Alexander's theorem (on stellar moves) A widely used theorem these days says that given (abstract) simplicial complexes $K$ and $K'$, a polyhedron $P\subset R^n$ and homeomorphisms $|K|\to P$ and $|K'| \to P$ which are linear (better to say affine) in each simplex then $K$ and $K'$ are stellar equivalent as abstract simplicial complexes.
Therefore we have a sequence:
$$K \to K_1 \to K_2 \to K_3 \to \dots \to K_n\to K' $$
of abstract simplicial complexes where $K_{i+1}$ is obtained from $K_i$ by an isomorphism ("vertex name change"), a stellar subdivision or a welding (inverse stellar subdivision).
Question: can you do this in order that each $K_i$ is linearly (as opposed to piecewise linearly) embedded in $P$?
My version of the answer. Looking at the classical references of the proof of Alexander's theorems it does appear that the proofs do not imply this stronger statement: the problem being that sometimes $K_i$ may very well contain the star of a non-convex cell (which my be not "star-shaped") in $P$ and some welds may be not-realizable in $P$ without modifying $P$, slightly, to an isomorphic complex: c.f. L. C. Glaser, Geometrical combinatorial topology volume 1, pages 23 and 29.
PS: Great texts on Alexander's theorem are:
a) The first two chapters of  L. C. Glaser, Geometrical combinatorial topology volume 1.
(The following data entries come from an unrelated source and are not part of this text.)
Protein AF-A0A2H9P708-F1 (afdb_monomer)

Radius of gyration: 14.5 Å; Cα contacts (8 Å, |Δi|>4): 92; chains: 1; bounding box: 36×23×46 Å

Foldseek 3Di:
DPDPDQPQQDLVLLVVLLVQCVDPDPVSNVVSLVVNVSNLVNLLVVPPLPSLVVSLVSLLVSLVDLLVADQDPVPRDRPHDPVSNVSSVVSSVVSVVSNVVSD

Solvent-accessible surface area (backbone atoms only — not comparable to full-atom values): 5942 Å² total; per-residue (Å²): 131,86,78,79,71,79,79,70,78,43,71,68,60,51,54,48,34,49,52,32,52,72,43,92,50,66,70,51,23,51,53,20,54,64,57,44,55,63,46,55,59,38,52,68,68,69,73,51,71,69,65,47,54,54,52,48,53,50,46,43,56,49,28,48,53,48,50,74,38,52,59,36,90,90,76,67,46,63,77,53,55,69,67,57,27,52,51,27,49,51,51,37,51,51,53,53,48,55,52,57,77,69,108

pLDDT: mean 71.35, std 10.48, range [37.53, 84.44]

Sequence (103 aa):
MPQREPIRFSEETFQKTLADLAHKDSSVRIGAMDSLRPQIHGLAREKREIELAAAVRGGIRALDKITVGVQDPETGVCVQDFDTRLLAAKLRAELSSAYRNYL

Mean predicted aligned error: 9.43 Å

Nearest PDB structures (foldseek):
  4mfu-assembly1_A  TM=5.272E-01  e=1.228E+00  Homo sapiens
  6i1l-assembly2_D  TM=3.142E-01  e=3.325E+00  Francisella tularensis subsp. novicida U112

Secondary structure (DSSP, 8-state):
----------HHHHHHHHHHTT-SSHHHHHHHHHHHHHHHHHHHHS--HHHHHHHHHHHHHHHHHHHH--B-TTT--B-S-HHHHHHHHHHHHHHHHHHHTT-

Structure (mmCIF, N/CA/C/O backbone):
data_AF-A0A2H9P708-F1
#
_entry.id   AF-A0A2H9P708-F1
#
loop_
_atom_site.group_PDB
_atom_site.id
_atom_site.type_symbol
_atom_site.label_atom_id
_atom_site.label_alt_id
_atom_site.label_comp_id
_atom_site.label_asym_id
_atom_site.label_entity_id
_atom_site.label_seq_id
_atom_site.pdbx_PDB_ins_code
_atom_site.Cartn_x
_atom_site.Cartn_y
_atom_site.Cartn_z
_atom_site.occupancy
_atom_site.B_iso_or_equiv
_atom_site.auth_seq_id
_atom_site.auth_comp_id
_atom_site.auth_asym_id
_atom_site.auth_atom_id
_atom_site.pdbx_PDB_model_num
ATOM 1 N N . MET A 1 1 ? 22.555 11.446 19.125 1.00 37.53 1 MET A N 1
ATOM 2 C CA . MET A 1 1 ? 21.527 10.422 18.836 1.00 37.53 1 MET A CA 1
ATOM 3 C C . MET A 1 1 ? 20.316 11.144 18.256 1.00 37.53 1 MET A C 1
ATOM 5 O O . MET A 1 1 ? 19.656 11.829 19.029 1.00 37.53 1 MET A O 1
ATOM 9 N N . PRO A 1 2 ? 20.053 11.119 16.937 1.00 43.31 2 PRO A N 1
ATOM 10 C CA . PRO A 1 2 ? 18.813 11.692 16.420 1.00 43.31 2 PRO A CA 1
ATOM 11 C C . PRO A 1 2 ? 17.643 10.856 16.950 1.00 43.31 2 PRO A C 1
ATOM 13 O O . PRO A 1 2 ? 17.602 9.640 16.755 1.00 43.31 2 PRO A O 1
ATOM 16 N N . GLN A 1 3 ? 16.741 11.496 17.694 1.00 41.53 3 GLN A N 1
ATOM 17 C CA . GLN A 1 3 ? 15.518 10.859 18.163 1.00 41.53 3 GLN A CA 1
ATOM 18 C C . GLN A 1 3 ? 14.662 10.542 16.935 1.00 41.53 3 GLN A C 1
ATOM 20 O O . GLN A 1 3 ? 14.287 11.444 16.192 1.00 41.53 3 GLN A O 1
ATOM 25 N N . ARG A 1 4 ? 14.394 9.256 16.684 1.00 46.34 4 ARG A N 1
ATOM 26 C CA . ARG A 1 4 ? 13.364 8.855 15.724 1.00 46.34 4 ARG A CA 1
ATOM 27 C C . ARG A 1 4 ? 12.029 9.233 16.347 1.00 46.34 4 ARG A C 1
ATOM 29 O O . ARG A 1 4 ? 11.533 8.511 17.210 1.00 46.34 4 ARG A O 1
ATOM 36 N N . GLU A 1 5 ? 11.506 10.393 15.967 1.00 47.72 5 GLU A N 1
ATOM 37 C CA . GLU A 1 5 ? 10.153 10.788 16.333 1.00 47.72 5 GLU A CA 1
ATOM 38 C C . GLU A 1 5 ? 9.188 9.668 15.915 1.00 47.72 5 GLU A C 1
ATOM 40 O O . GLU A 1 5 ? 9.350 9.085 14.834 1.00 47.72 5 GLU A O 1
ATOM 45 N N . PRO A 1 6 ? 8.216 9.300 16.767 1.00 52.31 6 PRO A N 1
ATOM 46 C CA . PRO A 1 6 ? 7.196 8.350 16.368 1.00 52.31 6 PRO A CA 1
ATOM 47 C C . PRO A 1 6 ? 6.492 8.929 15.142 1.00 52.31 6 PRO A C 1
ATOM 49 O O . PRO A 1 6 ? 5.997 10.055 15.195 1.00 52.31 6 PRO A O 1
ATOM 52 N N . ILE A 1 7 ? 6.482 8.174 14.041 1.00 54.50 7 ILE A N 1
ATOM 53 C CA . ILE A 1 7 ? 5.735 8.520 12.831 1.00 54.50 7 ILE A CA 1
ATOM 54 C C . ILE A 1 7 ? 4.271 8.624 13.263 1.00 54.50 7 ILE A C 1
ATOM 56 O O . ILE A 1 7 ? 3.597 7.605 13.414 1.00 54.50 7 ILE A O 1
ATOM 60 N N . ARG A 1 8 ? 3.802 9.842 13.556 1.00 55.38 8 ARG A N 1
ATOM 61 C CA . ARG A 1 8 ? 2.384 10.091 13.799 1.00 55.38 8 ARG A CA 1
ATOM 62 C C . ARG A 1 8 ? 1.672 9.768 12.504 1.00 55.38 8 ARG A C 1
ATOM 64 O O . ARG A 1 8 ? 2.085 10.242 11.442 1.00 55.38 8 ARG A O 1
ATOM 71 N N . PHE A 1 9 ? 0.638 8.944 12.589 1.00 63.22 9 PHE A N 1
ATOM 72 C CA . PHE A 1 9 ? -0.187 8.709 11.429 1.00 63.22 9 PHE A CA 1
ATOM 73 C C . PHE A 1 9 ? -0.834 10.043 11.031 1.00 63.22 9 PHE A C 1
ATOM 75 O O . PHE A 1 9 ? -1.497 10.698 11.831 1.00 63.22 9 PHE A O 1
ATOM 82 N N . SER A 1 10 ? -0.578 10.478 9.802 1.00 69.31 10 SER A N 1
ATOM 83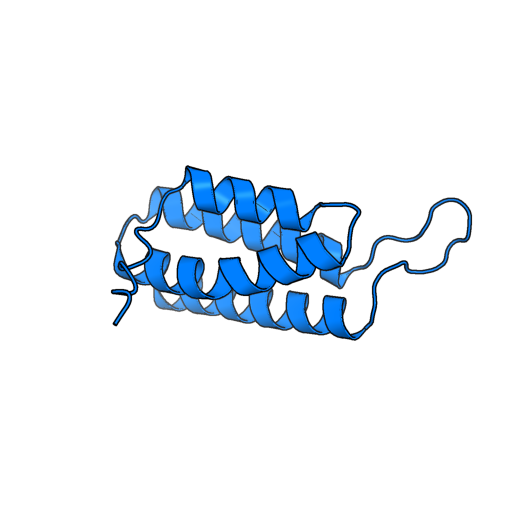 C CA . SER A 1 10 ? -1.279 11.596 9.183 1.00 69.31 10 SER A CA 1
ATOM 84 C C . SER A 1 10 ? -1.945 11.051 7.936 1.00 69.31 10 SER A C 1
ATOM 86 O O . SER A 1 10 ? -1.273 10.477 7.074 1.00 69.31 10 SER A O 1
ATOM 88 N N . GLU A 1 11 ? -3.261 11.221 7.848 1.00 68.19 11 GLU A N 1
ATOM 89 C CA . GLU A 1 11 ? -4.041 10.836 6.674 1.00 68.19 11 GLU A CA 1
ATOM 90 C C . GLU A 1 11 ? -3.465 11.468 5.402 1.00 68.19 11 GLU A C 1
ATOM 92 O O . GLU A 1 11 ? -3.360 10.804 4.376 1.00 68.19 11 GLU A O 1
ATOM 97 N N . GLU A 1 12 ? -2.997 12.713 5.488 1.00 72.00 12 GLU A N 1
ATOM 98 C CA . GLU A 1 12 ? -2.355 13.420 4.381 1.00 72.00 12 GLU A CA 1
ATOM 99 C C . GLU A 1 12 ? -1.083 12.699 3.909 1.00 72.00 12 GLU A C 1
ATOM 101 O O . GLU A 1 12 ? -0.893 12.474 2.711 1.00 72.00 12 GLU A O 1
ATOM 106 N N . THR A 1 13 ? -0.242 12.251 4.847 1.00 76.94 13 THR A N 1
ATOM 107 C CA . THR A 1 13 ? 0.967 11.473 4.539 1.00 76.94 13 THR A CA 1
ATOM 108 C C . THR A 1 13 ? 0.610 10.125 3.924 1.00 76.94 13 THR A C 1
ATOM 110 O O . THR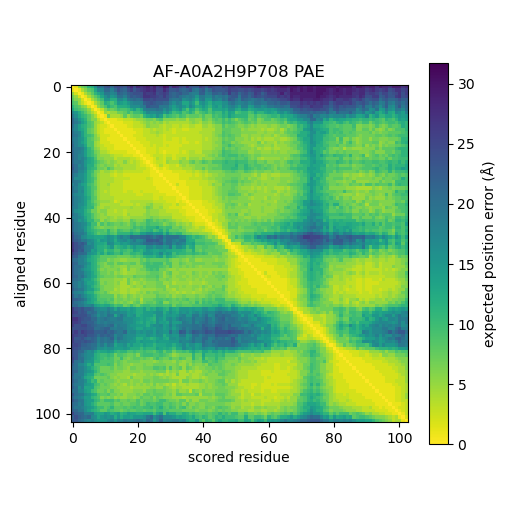 A 1 13 ? 1.256 9.695 2.967 1.00 76.94 13 THR A O 1
ATOM 113 N N . PHE A 1 14 ? -0.443 9.474 4.415 1.00 76.69 14 PHE A N 1
ATOM 114 C CA . PHE A 1 14 ? -0.896 8.193 3.887 1.00 76.69 14 PHE A CA 1
ATOM 115 C C . PHE A 1 14 ? -1.449 8.320 2.469 1.00 76.69 14 PHE A C 1
ATOM 117 O O . PHE A 1 14 ? -1.018 7.590 1.579 1.00 76.69 14 PHE A O 1
ATOM 124 N N . GLN A 1 15 ? -2.327 9.292 2.221 1.00 75.00 15 GLN A N 1
ATOM 125 C CA . GLN A 1 15 ? -2.868 9.573 0.890 1.00 75.00 15 GLN A CA 1
ATOM 126 C C . GLN A 1 15 ? -1.765 9.959 -0.100 1.00 75.00 15 GLN A C 1
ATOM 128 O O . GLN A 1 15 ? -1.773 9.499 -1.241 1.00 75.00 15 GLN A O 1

b) Alexander's original paper: Alexander, James W. The combinatorial theory of complexes. Ann. of Math. (2) 31 (1930), no. 2, 292–320. 
c) Lickorish, W. B. R.: Simplicial moves on complexes and manifolds. (English summary) Proceedings of the Kirbyfest (Berkeley, CA, 1998), 299–320 (electronic), Geom. Topol. Monogr., 2, Geom. Topol. Publ., Coventry, 1999. 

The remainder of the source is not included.